## WORK REQUIRED
Only one stretch of the data below is wanted: the lines from the one with "ATOM 13 N N" through the one with "ATOM 26 N N", repeated exactly.

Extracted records
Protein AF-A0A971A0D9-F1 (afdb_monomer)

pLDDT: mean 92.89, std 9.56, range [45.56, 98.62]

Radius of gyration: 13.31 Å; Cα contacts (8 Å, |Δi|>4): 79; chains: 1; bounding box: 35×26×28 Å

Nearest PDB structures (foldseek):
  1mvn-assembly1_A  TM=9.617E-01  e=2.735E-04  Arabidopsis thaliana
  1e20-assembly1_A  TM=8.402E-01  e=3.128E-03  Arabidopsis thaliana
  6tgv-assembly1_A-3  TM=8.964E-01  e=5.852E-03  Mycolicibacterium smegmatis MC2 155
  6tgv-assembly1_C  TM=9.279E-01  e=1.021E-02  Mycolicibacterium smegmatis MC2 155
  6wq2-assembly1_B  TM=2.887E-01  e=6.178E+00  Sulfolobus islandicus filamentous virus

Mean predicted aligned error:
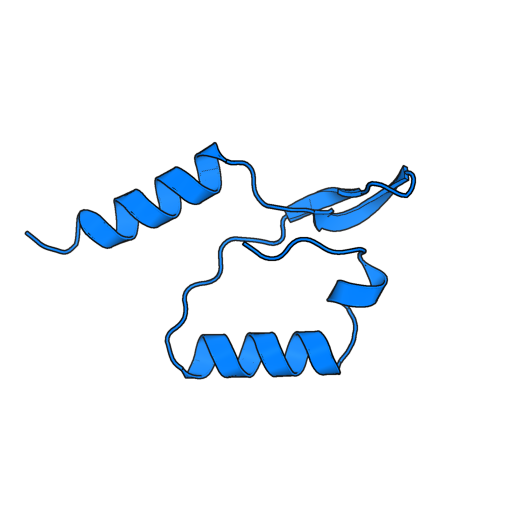 3.67 Å

Sequence (64 aa):
APAMNSRMWANPIVQANVATLTKLGFRMVGPATGRLACGTEGAGRMAEPSEIIAAIEALTDNKQ

Foldseek 3Di:
DFADDQVVCPDPVNVVVVVVCVVVVDDDQFQDWQQHPVRDTGGRHRDDPVSVVVVVVVVVVVPD

Solvent-accessible surface area (backbone atoms only — not comparable to full-atom values): 3729 Å² total; per-residue (Å²): 98,51,66,48,56,43,71,58,50,72,30,69,67,49,47,52,50,51,52,50,41,45,74,73,68,51,84,78,41,59,48,29,72,37,75,37,97,87,73,50,74,37,48,17,26,54,47,53,70,67,60,52,50,52,56,50,50,64,62,57,66,76,72,119

Secondary structure (DSSP, 8-state):
-----HHHHT-HHHHHHHHHHHHTTPPP--PEEEE-TTS-EEEEEPPPHHHHHHHHHHHHGGG-

Structure (mmCIF, N/CA/C/O backbone):
data_AF-A0A971A0D9-F1
#
_entry.id   AF-A0A971A0D9-F1
#
loop_
_atom_site.group_PDB
_atom_site.id
_atom_site.type_symbol
_atom_site.label_atom_id
_atom_site.label_alt_id
_atom_site.label_comp_id
_atom_site.label_asym_id
_atom_site.label_entity_id
_atom_site.label_seq_id
_atom_site.pdbx_PDB_ins_code
_atom_site.Cartn_x
_atom_site.Cartn_y
_atom_site.Cartn_z
_atom_site.occupancy
_atom_site.B_iso_or_equiv
_atom_site.auth_seq_id
_atom_site.auth_comp_id
_atom_site.auth_asym_id
_atom_site.auth_atom_id
_atom_site.pdbx_PDB_model_num
ATOM 1 N N . ALA A 1 1 ? -0.063 4.677 2.868
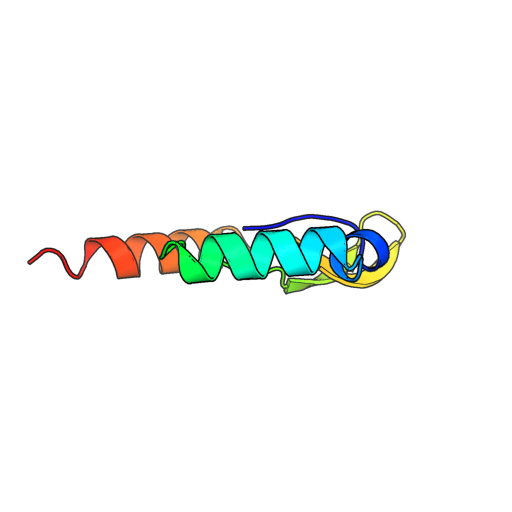 1.00 85.81 1 ALA A N 1
ATOM 2 C CA . ALA A 1 1 ? 0.150 4.348 1.449 1.00 85.81 1 ALA A CA 1
ATOM 3 C C . ALA A 1 1 ? 1.538 3.745 1.255 1.00 85.81 1 ALA A C 1
ATOM 5 O O . ALA A 1 1 ? 2.507 4.451 1.512 1.00 85.81 1 ALA A O 1
ATOM 6 N N . PRO A 1 2 ? 1.672 2.453 0.901 1.00 93.94 2 PRO A N 1
ATOM 7 C CA . PRO A 1 2 ? 2.976 1.848 0.622 1.00 93.94 2 PRO A CA 1
ATOM 8 C C . PRO A 1 2 ? 3.630 2.466 -0.616 1.00 93.94 2 PRO A C 1
ATOM 10 O O . PRO A 1 2 ? 2.942 2.779 -1.585 1.00 93.94 2 PRO A O 1
ATOM 13 N N . ALA A 1 3 ? 4.955 2.592 -0.593 1.00 96.06 3 ALA A N 1
ATOM 14 C CA . ALA A 1 3 ? 5.751 3.071 -1.717 1.00 96.06 3 ALA A CA 1
ATOM 15 C C . ALA A 1 3 ? 7.073 2.292 -1.772 1.00 96.06 3 ALA A C 1
ATOM 17 O O . ALA A 1 3 ? 7.882 2.379 -0.850 1.00 96.06 3 ALA A O 1
ATOM 18 N N . MET A 1 4 ? 7.278 1.489 -2.816 1.00 95.38 4 MET A N 1
ATOM 19 C CA . MET A 1 4 ? 8.477 0.669 -3.012 1.00 95.38 4 MET A CA 1
ATOM 20 C C . MET A 1 4 ? 8.578 0.154 -4.455 1.00 95.38 4 MET A C 1
ATOM 22 O O . MET A 1 4 ? 7.631 0.235 -5.229 1.00 95.38 4 MET A O 1
ATOM 26 N N . ASN A 1 5 ? 9.724 -0.410 -4.838 1.00 95.75 5 ASN A N 1
ATOM 27 C CA . ASN A 1 5 ? 9.860 -1.074 -6.137 1.00 95.75 5 ASN A CA 1
ATOM 28 C C . ASN A 1 5 ? 8.906 -2.287 -6.263 1.00 95.75 5 ASN A C 1
ATOM 30 O O . ASN A 1 5 ? 8.616 -2.952 -5.270 1.00 95.75 5 ASN A O 1
ATOM 34 N N . SER A 1 6 ? 8.488 -2.635 -7.485 1.00 95.38 6 SER A N 1
ATOM 35 C CA . SER A 1 6 ? 7.582 -3.762 -7.758 1.00 95.38 6 SER A CA 1
ATOM 36 C C . SER A 1 6 ? 8.082 -5.111 -7.245 1.00 95.38 6 SER A C 1
ATOM 38 O O . SER A 1 6 ? 7.287 -5.907 -6.749 1.00 95.38 6 SER A O 1
ATOM 40 N N . ARG A 1 7 ? 9.396 -5.362 -7.278 1.00 95.69 7 ARG A N 1
ATOM 41 C CA . ARG A 1 7 ? 9.997 -6.582 -6.714 1.00 95.69 7 ARG A CA 1
ATOM 42 C C . ARG A 1 7 ? 9.932 -6.611 -5.193 1.00 95.69 7 ARG A C 1
ATOM 44 O O . ARG A 1 7 ? 9.730 -7.672 -4.615 1.00 95.69 7 ARG A O 1
ATOM 51 N N . MET A 1 8 ? 10.096 -5.456 -4.547 1.00 96.50 8 MET A N 1
ATOM 52 C CA . MET A 1 8 ? 9.917 -5.347 -3.099 1.00 96.50 8 MET A CA 1
ATOM 53 C C . MET A 1 8 ? 8.450 -5.554 -2.734 1.00 96.50 8 MET A C 1
ATOM 55 O O . MET A 1 8 ? 8.163 -6.297 -1.805 1.00 96.50 8 MET A O 1
ATOM 59 N N . TRP A 1 9 ? 7.526 -4.966 -3.500 1.00 96.69 9 TRP A N 1
ATOM 60 C CA . TRP A 1 9 ? 6.095 -5.153 -3.285 1.00 96.69 9 TRP A CA 1
ATOM 61 C C . TRP A 1 9 ? 5.690 -6.623 -3.421 1.00 96.69 9 TRP A C 1
ATOM 63 O O . TRP A 1 9 ? 5.027 -7.157 -2.539 1.00 96.69 9 TRP A O 1
ATOM 73 N N . ALA A 1 10 ? 6.151 -7.305 -4.470 1.00 96.56 10 ALA A N 1
ATOM 74 C CA . ALA A 1 10 ? 5.878 -8.723 -4.701 1.00 96.56 10 ALA A CA 1
ATOM 75 C C . ALA A 1 10 ? 6.594 -9.675 -3.721 1.00 96.56 10 ALA A C 1
ATOM 77 O O . ALA A 1 10 ? 6.378 -10.885 -3.779 1.00 96.56 10 ALA A O 1
ATOM 78 N N . ASN A 1 11 ? 7.452 -9.168 -2.829 1.00 98.31 11 ASN A N 1
ATOM 79 C CA . ASN
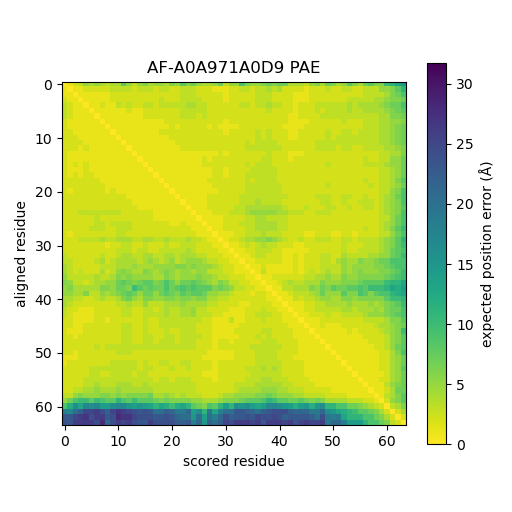 A 1 11 ? 8.156 -10.003 -1.866 1.00 98.31 11 ASN A CA 1
ATOM 80 C C . ASN A 1 11 ? 7.149 -10.690 -0.914 1.00 98.31 11 ASN A C 1
ATOM 82 O O . ASN A 1 11 ? 6.325 -9.995 -0.309 1.00 98.31 11 ASN A O 1
ATOM 86 N N . PRO A 1 12 ? 7.234 -12.021 -0.706 1.00 98.50 12 PRO A N 1
ATOM 87 C CA . PRO A 1 12 ? 6.322 -12.748 0.180 1.00 98.50 12 PRO A CA 1
ATOM 88 C C . PRO A 1 12 ? 6.253 -12.193 1.609 1.00 98.50 12 PRO A C 1
ATOM 90 O O . PRO A 1 12 ? 5.186 -12.198 2.216 1.00 98.50 12 PRO A O 1
ATOM 93 N N . ILE A 1 13 ? 7.363 -11.665 2.137 1.00 98.56 13 ILE A N 1
ATOM 94 C CA . ILE A 1 13 ? 7.423 -11.050 3.471 1.00 98.56 13 ILE A C
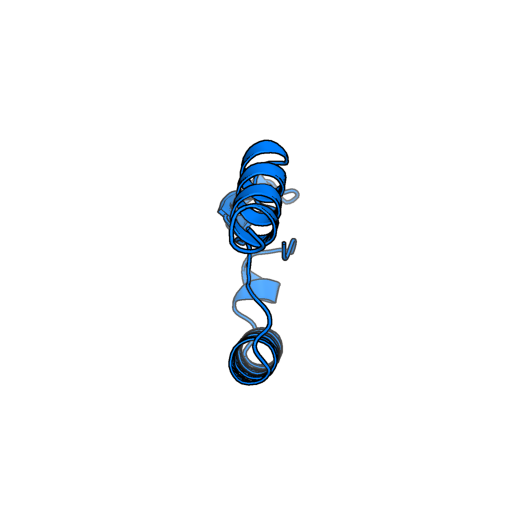A 1
ATOM 95 C C . ILE A 1 13 ? 6.593 -9.763 3.502 1.00 98.56 13 ILE A C 1
ATOM 97 O O . ILE A 1 13 ? 5.831 -9.534 4.438 1.00 98.56 13 ILE A O 1
ATOM 101 N N . VAL A 1 14 ? 6.688 -8.935 2.458 1.00 98.19 14 VAL A N 1
ATOM 102 C CA . VAL A 1 14 ? 5.885 -7.709 2.347 1.00 98.19 14 VAL A CA 1
ATOM 103 C C . VAL A 1 14 ? 4.403 -8.054 2.232 1.00 98.19 14 VAL A C 1
ATOM 105 O O . VAL A 1 14 ? 3.591 -7.466 2.942 1.00 98.19 14 VAL A O 1
ATOM 108 N N . GLN A 1 15 ? 4.049 -9.050 1.418 1.00 98.19 15 GLN A N 1
ATOM 109 C CA . GLN A 1 15 ? 2.664 -9.508 1.287 1.00 98.19 15 GLN A CA 1
ATOM 110 C C . GLN A 1 15 ? 2.109 -10.068 2.608 1.00 98.19 15 GLN A C 1
ATOM 112 O O . GLN A 1 15 ? 0.979 -9.754 2.982 1.00 98.19 15 GLN A O 1
ATOM 117 N N . ALA A 1 16 ? 2.911 -10.821 3.369 1.00 98.62 16 ALA A N 1
ATOM 118 C CA . ALA A 1 16 ? 2.524 -11.311 4.692 1.00 98.62 16 ALA A CA 1
ATOM 119 C C . ALA A 1 16 ? 2.310 -10.169 5.704 1.00 98.62 16 ALA A C 1
ATOM 121 O O . ALA A 1 16 ? 1.340 -10.188 6.468 1.00 98.62 16 ALA A O 1
ATOM 122 N N . ASN A 1 17 ? 3.165 -9.142 5.682 1.00 98.31 17 ASN A N 1
ATOM 123 C CA . ASN A 1 17 ? 3.014 -7.956 6.527 1.00 98.31 17 ASN A CA 1
ATOM 124 C C . ASN A 1 17 ? 1.746 -7.173 6.174 1.00 98.31 17 ASN A C 1
ATOM 126 O O . ASN A 1 17 ? 0.986 -6.806 7.068 1.00 98.31 17 ASN A O 1
ATOM 130 N N . VAL A 1 18 ? 1.476 -6.969 4.880 1.00 97.94 18 VAL A N 1
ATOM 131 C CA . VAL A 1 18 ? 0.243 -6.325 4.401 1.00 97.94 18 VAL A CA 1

## RESULT FOR THIS EXERCISE
ATOM 13 N N . ALA A 1 3 ? 4.955 2.592 -0.593 1.00 96.06 3 ALA A N 1
ATOM 14 C CA . ALA A 1 3 ? 5.751 3.071 -1.717 1.00 96.06 3 ALA A CA 1
ATOM 15 C C . ALA A 1 3 ? 7.073 2.292 -1.772 1.00 96.06 3 ALA A C 1
ATOM 17 O O . ALA A 1 3 ? 7.882 2.379 -0.850 1.00 96.06 3 ALA A O 1
ATOM 18 N N . MET A 1 4 ? 7.278 1.489 -2.816 1.00 95.38 4 MET A N 1
ATOM 19 C CA . MET A 1 4 ? 8.477 0.669 -3.012 1.00 95.38 4 MET A CA 1
ATOM 20 C C . MET A 1 4 ? 8.578 0.154 -4.455 1.00 95.38 4 MET A C 1
ATOM 22 O O . MET A 1 4 ? 7.631 0.235 -5.229 1.00 95.38 4 MET A O 1
ATOM 26 N N . ASN A 1 5 ? 9.724 -0.410 -4.838 1.00 95.75 5 ASN A N 1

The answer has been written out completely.